The easiest way to get an idea of what sort of benefits we can receive with this division of the sequence is to apply the spectral method.

Directly from the expressions given above we can derive that S component is a result of the original sequence filtration with the use of the low frequency filter having the impulse characteristics h=1.1. Accordingly, D component is a result of the filtration with the use of the high frequency filter having the impulse characteristics h=-1.1. Fig. 8 nominally displays frequency characteristics of such filters.

Fig. 8. Amplitude-frequency characteristics

Suppose that we have moved from the direct analysis of the sequence itself to the analysis of its differences. What can we expect here? There are various options in that case. We will have a brief look only at some of them.

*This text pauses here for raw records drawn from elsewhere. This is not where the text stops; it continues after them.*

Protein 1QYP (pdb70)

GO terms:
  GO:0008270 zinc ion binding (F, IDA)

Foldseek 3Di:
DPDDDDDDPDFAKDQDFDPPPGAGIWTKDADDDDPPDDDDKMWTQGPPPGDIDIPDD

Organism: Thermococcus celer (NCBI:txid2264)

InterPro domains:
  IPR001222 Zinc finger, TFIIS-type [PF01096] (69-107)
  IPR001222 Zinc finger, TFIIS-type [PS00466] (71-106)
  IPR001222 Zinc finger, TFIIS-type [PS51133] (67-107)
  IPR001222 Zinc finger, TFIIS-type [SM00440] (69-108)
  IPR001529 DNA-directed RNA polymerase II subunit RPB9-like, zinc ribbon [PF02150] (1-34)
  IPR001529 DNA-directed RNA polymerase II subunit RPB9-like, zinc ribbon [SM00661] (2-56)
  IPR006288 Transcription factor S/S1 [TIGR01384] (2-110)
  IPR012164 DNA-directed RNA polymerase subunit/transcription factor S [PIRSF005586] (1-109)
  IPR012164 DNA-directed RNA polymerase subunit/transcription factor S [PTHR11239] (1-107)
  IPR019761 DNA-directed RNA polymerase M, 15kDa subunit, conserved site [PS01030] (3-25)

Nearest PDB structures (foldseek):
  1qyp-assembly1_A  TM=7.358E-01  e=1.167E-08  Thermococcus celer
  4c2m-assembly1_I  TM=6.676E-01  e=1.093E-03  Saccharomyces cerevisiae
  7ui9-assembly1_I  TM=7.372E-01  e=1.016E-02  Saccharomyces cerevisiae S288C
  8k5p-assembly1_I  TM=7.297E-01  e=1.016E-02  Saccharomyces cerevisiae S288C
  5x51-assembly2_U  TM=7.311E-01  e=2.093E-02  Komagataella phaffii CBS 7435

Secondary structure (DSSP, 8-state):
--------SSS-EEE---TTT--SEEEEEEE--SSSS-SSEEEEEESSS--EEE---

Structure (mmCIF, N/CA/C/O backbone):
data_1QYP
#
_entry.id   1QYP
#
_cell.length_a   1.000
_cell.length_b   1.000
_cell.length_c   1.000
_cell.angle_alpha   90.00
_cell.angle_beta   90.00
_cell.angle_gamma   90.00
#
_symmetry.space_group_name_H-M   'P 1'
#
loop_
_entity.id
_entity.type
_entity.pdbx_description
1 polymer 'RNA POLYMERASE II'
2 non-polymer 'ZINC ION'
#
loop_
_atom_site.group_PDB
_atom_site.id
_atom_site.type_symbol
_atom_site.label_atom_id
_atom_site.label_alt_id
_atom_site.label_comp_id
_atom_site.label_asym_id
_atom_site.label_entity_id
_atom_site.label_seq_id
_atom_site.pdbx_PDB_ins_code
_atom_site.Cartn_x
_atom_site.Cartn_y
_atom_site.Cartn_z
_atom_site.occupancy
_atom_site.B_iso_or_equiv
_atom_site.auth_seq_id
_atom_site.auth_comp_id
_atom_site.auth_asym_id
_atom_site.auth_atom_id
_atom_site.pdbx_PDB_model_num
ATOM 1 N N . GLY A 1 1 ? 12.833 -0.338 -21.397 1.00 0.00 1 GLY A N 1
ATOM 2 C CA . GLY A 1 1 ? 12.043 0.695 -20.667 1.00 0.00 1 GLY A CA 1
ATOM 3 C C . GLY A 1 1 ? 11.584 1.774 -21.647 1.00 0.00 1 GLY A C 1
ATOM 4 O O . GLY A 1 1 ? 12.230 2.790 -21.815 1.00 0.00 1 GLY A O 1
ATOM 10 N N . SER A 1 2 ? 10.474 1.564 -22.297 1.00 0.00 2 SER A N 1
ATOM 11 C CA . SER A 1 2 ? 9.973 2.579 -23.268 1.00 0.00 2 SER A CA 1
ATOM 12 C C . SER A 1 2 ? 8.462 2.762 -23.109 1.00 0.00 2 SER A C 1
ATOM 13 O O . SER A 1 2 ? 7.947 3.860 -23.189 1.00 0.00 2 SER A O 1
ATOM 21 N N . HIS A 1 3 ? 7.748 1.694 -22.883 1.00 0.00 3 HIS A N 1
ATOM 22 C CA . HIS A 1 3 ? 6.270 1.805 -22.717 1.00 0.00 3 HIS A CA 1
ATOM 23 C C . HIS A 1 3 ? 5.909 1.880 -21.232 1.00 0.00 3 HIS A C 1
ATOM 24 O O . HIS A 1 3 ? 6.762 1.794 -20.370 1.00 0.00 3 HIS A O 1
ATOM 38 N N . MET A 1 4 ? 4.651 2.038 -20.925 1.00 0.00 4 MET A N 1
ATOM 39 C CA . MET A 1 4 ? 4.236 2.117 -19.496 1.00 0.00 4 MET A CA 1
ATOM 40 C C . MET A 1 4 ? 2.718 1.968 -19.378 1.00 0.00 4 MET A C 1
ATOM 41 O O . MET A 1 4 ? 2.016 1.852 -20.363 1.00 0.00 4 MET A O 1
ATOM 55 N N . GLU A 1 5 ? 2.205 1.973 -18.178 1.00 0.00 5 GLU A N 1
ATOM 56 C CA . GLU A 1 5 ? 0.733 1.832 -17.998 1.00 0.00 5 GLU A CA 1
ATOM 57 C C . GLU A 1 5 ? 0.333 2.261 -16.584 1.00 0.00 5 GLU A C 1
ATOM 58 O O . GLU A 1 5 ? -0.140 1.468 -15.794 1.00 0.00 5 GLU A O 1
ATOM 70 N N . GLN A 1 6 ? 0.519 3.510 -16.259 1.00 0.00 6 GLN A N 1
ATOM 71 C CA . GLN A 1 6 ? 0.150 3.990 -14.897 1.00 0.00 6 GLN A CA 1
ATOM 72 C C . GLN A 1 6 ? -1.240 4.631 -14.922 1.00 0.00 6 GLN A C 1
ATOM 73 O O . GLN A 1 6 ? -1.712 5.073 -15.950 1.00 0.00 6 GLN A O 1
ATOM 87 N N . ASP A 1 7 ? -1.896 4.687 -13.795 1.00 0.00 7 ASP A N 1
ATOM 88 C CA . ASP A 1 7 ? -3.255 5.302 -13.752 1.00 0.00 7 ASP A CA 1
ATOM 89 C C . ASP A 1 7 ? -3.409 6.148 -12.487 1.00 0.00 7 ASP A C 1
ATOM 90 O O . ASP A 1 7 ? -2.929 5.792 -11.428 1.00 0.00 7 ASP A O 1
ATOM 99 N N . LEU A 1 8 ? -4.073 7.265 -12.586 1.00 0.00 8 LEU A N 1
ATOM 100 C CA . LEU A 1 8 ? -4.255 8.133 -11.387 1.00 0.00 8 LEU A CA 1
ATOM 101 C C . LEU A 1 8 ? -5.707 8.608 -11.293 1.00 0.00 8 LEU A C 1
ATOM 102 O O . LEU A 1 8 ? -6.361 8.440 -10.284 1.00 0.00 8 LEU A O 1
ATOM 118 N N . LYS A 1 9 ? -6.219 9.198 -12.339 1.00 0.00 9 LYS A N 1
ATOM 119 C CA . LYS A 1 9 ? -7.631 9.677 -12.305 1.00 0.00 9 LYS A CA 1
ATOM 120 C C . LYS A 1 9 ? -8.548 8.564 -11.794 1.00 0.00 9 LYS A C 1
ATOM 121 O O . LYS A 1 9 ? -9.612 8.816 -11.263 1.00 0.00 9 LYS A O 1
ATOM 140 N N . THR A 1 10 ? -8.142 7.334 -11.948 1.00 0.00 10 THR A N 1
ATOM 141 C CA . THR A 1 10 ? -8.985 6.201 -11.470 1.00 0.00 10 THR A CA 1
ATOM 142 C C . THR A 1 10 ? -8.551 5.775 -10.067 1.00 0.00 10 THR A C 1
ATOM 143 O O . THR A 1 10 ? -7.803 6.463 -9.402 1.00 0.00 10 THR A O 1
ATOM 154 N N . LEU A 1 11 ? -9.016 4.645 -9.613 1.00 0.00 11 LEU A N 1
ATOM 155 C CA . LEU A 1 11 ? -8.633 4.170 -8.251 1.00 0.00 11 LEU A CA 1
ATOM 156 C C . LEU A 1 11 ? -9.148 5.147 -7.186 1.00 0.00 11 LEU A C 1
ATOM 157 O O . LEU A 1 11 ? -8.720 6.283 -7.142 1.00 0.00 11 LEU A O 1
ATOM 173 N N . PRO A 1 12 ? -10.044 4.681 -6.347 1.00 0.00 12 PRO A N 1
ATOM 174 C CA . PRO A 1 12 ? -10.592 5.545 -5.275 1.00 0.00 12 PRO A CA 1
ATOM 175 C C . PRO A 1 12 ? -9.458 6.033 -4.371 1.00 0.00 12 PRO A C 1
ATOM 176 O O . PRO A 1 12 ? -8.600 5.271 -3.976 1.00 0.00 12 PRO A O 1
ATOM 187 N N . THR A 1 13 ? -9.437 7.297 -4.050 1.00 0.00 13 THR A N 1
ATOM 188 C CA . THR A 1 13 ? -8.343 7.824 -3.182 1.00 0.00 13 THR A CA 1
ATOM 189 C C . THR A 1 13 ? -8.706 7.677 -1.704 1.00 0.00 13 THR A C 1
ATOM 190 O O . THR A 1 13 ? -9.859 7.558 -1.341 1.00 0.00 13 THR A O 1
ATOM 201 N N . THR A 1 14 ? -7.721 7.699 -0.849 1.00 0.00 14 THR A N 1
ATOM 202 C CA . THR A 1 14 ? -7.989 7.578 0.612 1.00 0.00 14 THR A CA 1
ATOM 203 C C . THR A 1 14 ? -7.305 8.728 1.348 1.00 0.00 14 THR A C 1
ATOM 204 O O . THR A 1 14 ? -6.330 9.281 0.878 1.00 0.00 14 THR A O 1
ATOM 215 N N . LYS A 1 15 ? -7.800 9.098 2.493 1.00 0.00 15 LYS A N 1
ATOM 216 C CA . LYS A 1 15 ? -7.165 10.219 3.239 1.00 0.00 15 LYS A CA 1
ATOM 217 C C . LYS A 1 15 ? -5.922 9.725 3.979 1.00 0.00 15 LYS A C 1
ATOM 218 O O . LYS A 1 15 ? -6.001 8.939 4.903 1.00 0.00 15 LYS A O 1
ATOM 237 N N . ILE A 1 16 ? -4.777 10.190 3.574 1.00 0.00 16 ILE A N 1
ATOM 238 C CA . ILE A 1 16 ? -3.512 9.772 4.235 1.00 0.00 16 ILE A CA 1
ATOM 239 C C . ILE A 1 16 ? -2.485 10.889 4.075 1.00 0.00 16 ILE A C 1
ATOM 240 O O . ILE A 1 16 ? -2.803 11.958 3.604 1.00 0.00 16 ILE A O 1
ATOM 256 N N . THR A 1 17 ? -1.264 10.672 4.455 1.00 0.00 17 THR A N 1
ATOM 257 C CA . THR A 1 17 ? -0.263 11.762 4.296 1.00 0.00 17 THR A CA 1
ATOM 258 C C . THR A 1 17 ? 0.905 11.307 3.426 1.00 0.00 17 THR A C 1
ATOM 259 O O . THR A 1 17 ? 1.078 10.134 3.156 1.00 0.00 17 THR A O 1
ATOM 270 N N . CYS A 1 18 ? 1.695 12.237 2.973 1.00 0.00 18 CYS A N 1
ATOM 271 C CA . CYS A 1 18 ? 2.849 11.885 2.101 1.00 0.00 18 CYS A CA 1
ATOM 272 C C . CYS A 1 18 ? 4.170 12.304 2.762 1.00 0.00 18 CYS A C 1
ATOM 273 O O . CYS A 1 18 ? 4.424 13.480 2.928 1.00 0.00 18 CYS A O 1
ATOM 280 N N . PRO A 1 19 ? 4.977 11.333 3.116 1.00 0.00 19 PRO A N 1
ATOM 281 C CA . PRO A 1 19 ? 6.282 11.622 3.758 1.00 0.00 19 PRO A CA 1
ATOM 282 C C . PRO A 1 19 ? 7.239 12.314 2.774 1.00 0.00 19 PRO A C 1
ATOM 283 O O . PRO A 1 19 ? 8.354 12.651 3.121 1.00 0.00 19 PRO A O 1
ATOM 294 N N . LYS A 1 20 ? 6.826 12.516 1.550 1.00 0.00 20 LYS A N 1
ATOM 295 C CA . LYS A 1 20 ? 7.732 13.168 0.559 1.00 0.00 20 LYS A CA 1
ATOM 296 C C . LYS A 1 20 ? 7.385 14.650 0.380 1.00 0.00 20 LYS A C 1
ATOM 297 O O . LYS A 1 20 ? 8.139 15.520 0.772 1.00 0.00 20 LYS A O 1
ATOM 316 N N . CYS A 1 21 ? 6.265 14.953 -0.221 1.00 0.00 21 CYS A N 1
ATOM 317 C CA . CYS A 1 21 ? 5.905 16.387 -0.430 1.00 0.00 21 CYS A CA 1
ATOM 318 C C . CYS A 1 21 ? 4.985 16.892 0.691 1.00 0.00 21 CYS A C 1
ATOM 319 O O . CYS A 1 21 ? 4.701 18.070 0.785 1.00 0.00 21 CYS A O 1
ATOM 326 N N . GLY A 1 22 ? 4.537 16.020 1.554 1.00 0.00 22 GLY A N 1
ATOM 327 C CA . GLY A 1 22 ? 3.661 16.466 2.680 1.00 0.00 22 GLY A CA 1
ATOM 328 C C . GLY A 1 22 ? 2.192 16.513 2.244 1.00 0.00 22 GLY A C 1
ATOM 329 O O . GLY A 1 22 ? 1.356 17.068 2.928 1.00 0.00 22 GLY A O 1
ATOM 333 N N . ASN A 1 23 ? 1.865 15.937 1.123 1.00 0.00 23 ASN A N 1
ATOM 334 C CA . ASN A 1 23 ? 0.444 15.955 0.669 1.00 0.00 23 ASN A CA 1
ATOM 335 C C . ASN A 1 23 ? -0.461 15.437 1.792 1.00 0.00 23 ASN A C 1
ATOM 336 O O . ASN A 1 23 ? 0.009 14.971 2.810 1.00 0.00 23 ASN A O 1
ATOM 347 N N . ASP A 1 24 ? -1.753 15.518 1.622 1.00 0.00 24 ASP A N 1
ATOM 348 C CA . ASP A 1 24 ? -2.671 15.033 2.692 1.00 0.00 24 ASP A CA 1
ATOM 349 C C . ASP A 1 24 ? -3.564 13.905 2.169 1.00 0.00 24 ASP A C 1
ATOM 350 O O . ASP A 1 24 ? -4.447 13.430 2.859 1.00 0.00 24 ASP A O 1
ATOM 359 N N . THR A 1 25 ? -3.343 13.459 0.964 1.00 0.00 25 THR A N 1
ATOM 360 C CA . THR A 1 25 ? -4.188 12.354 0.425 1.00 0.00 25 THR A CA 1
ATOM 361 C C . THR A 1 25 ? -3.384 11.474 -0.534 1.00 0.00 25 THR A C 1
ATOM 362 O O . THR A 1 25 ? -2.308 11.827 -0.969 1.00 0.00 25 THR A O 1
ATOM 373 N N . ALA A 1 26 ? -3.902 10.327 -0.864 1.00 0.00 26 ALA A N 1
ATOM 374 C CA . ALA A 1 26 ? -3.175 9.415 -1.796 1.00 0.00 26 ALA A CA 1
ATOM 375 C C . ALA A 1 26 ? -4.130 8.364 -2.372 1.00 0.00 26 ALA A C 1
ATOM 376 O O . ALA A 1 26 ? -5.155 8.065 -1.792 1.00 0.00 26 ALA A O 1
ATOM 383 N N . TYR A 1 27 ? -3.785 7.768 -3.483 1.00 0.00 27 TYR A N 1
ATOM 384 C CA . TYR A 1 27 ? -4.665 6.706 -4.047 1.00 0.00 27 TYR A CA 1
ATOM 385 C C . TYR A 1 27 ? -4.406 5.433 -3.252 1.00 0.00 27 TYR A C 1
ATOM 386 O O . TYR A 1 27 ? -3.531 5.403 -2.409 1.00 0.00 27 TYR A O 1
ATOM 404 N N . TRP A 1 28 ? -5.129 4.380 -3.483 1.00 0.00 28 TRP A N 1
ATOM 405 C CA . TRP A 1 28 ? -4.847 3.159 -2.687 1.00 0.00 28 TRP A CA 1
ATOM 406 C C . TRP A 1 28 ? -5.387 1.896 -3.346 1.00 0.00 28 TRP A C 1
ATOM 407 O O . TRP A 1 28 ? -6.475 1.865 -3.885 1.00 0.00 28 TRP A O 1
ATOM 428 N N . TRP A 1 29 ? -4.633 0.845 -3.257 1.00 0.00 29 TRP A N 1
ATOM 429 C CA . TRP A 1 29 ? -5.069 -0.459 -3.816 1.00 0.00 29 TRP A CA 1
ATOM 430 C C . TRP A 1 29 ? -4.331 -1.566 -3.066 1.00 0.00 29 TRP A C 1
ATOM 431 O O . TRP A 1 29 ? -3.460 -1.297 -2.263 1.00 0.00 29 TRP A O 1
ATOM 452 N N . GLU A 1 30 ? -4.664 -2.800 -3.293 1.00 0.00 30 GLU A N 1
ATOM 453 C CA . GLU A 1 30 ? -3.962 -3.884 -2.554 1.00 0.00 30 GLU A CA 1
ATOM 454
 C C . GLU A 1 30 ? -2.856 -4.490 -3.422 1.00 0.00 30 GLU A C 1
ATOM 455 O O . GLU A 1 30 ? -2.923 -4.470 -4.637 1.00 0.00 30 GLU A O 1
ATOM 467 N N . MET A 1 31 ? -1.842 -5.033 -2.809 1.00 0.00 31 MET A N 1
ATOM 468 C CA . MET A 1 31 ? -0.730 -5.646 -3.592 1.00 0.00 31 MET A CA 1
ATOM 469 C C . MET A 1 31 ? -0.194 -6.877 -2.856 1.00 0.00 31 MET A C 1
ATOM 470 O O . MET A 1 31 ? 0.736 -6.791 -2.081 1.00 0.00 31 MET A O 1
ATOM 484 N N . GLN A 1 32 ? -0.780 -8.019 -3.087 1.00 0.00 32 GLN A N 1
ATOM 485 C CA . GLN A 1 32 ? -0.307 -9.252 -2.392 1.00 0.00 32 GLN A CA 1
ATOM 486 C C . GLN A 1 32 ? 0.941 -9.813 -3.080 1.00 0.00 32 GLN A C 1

1. In case the basic energy of the analyzed process is concentrated in the low-frequency region of the original sequence, transition to the differences analysis will just suppress that energy, making it more complex or even impossible to continue the analysis;
2. In case the basic energy of the analyzed process is concentrated in the high-frequency region of the original sequence, transition to the differences analysis may lead to positive effects because of the filtration of the interfering low-frequency components. But this is possible, only in case such a filtration will not significantly affect the properties of the analyzed process;
3. We can also mention the case when the energy of the analyzed process is uniformly distributed all over the sequence frequency range. In that case we will irreversibly distort the process after the transition to the analysis of its differences by suppressing its low-frequency part.

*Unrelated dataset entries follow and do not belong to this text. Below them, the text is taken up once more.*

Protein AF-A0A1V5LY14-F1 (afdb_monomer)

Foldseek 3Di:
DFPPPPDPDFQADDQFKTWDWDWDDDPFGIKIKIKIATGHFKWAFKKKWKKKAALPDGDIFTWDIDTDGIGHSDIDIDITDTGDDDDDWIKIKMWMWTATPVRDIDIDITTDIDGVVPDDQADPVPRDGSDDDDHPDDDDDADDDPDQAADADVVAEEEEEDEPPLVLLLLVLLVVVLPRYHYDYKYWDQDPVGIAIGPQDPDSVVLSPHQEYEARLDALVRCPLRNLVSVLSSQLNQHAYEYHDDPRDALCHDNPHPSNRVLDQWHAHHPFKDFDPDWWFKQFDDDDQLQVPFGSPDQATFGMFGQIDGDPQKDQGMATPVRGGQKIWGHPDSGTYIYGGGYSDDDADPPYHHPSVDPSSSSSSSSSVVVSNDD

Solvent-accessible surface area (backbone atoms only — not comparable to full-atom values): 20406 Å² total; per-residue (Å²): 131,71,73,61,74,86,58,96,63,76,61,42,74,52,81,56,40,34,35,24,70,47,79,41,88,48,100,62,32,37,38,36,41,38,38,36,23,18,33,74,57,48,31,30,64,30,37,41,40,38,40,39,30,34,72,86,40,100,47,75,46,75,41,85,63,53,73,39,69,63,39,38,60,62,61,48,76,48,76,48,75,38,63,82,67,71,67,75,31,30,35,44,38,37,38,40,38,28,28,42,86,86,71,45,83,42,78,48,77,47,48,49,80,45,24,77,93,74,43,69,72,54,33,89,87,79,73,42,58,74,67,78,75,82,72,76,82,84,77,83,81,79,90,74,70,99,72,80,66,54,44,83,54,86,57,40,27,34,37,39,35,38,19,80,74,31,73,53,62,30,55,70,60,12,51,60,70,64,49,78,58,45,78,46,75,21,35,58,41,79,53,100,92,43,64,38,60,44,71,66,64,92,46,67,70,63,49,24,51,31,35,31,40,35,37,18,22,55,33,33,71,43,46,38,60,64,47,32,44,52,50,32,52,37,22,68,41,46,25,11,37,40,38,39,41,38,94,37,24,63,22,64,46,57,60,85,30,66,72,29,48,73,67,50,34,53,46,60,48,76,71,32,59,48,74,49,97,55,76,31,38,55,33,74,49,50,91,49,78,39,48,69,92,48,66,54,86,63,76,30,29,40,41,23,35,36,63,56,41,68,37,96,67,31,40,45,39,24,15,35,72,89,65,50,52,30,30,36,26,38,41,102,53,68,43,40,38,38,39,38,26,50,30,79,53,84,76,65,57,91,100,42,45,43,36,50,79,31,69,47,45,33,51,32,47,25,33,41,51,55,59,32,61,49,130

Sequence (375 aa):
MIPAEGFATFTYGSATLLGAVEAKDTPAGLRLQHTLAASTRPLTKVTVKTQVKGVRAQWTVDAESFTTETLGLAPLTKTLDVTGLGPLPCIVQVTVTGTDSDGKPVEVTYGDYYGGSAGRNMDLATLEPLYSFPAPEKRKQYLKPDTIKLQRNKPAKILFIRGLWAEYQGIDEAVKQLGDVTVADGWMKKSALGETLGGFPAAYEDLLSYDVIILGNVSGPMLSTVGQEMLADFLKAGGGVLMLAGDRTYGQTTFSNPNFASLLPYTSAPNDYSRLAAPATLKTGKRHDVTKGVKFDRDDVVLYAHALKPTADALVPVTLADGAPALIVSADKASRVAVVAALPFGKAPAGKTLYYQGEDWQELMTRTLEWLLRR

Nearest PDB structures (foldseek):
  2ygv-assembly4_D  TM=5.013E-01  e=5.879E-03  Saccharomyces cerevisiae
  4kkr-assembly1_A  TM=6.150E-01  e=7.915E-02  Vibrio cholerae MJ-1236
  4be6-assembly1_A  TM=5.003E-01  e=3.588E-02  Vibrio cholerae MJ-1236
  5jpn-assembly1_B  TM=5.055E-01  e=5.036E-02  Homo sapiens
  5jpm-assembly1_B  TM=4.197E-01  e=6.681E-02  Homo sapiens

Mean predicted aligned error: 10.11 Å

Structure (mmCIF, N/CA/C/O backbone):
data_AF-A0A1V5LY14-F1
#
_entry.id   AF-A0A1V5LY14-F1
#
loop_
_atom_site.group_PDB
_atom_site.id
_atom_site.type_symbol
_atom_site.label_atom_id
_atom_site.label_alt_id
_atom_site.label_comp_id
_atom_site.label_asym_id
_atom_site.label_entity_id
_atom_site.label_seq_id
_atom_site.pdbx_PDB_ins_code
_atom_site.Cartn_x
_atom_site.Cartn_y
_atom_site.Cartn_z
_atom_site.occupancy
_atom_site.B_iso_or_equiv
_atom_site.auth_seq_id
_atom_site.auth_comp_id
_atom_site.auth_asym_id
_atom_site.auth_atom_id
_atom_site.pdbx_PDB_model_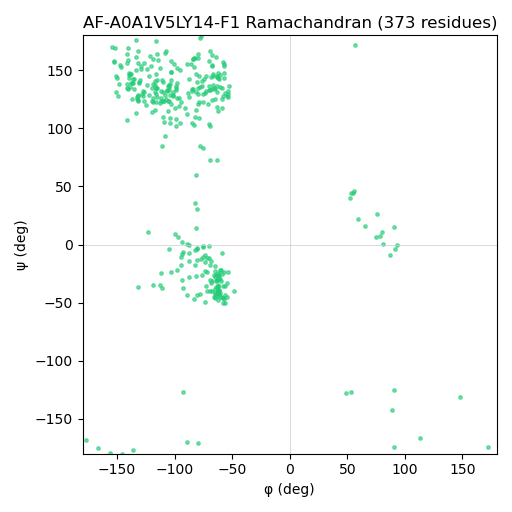num
ATOM 1 N N . MET A 1 1 ? -23.944 -9.651 15.021 1.00 45.25 1 MET A N 1
ATOM 2 C CA . MET A 1 1 ? -24.754 -8.417 15.099 1.00 45.25 1 MET A CA 1
ATOM 3 C C . MET A 1 1 ? -24.564 -7.870 16.503 1.00 45.25 1 MET A C 1
ATOM 5 O O . MET A 1 1 ? -24.691 -8.654 17.431 1.00 45.25 1 MET A O 1
ATOM 9 N N . ILE A 1 2 ? -24.140 -6.614 16.657 1.00 54.84 2 ILE A N 1
ATOM 10 C CA . ILE A 1 2 ? -23.967 -5.996 17.981 1.00 54.84 2 ILE A CA 1
ATOM 11 C C . ILE A 1 2 ? -25.366 -5.576 18.465 1.00 54.84 2 ILE A C 1
ATOM 13 O O . ILE A 1 2 ? -26.028 -4.844 17.725 1.00 54.84 2 ILE A O 1
ATOM 17 N N . PRO A 1 3 ? -25.849 -6.042 19.629 1.00 57.22 3 PRO A N 1
ATOM 18 C CA . PRO A 1 3 ? -27.156 -5.650 20.145 1.00 57.22 3 PRO A CA 1
ATOM 19 C C . PRO A 1 3 ? -27.106 -4.179 20.580 1.00 57.22 3 PRO A C 1
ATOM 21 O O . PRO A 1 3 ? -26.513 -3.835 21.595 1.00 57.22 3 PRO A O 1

Similarly we can draw conclusions about the results of the transition to the differences analysis for any other trend combinations, short-term trend, interfering noise and so on. But in any case, the transition to the differences analysis will not lead to a stationary form of the analyzed process and will not normalize the distribution process.

Based on the above said, we can conclude that a sequence does not "improve" automatically after transition to the differences analysis. We can assume that in some cases it is better to analyze both the input sequence and the differences together with the sums of its adjacent values to receive more clear knowledge of the input sequence, while the final conclusions about the properties of this sequence should be made based on the joint review of all obtained results.

Let's get back to the subject of our article and see how the Box-Cox transformation behaves in case of the transition to the increments analysis of the EURUSD M1 sequence shown in Fig.6. To do this, we will use the BoxCoxTest3.mq5 script shown earlier, in which we will replace the sequence values with differences (increments) after computing these sequence values from the file. Since no other changes to the script source code are implemented, there is no point in publishing it. We will just show the results of its functioning analysis instead.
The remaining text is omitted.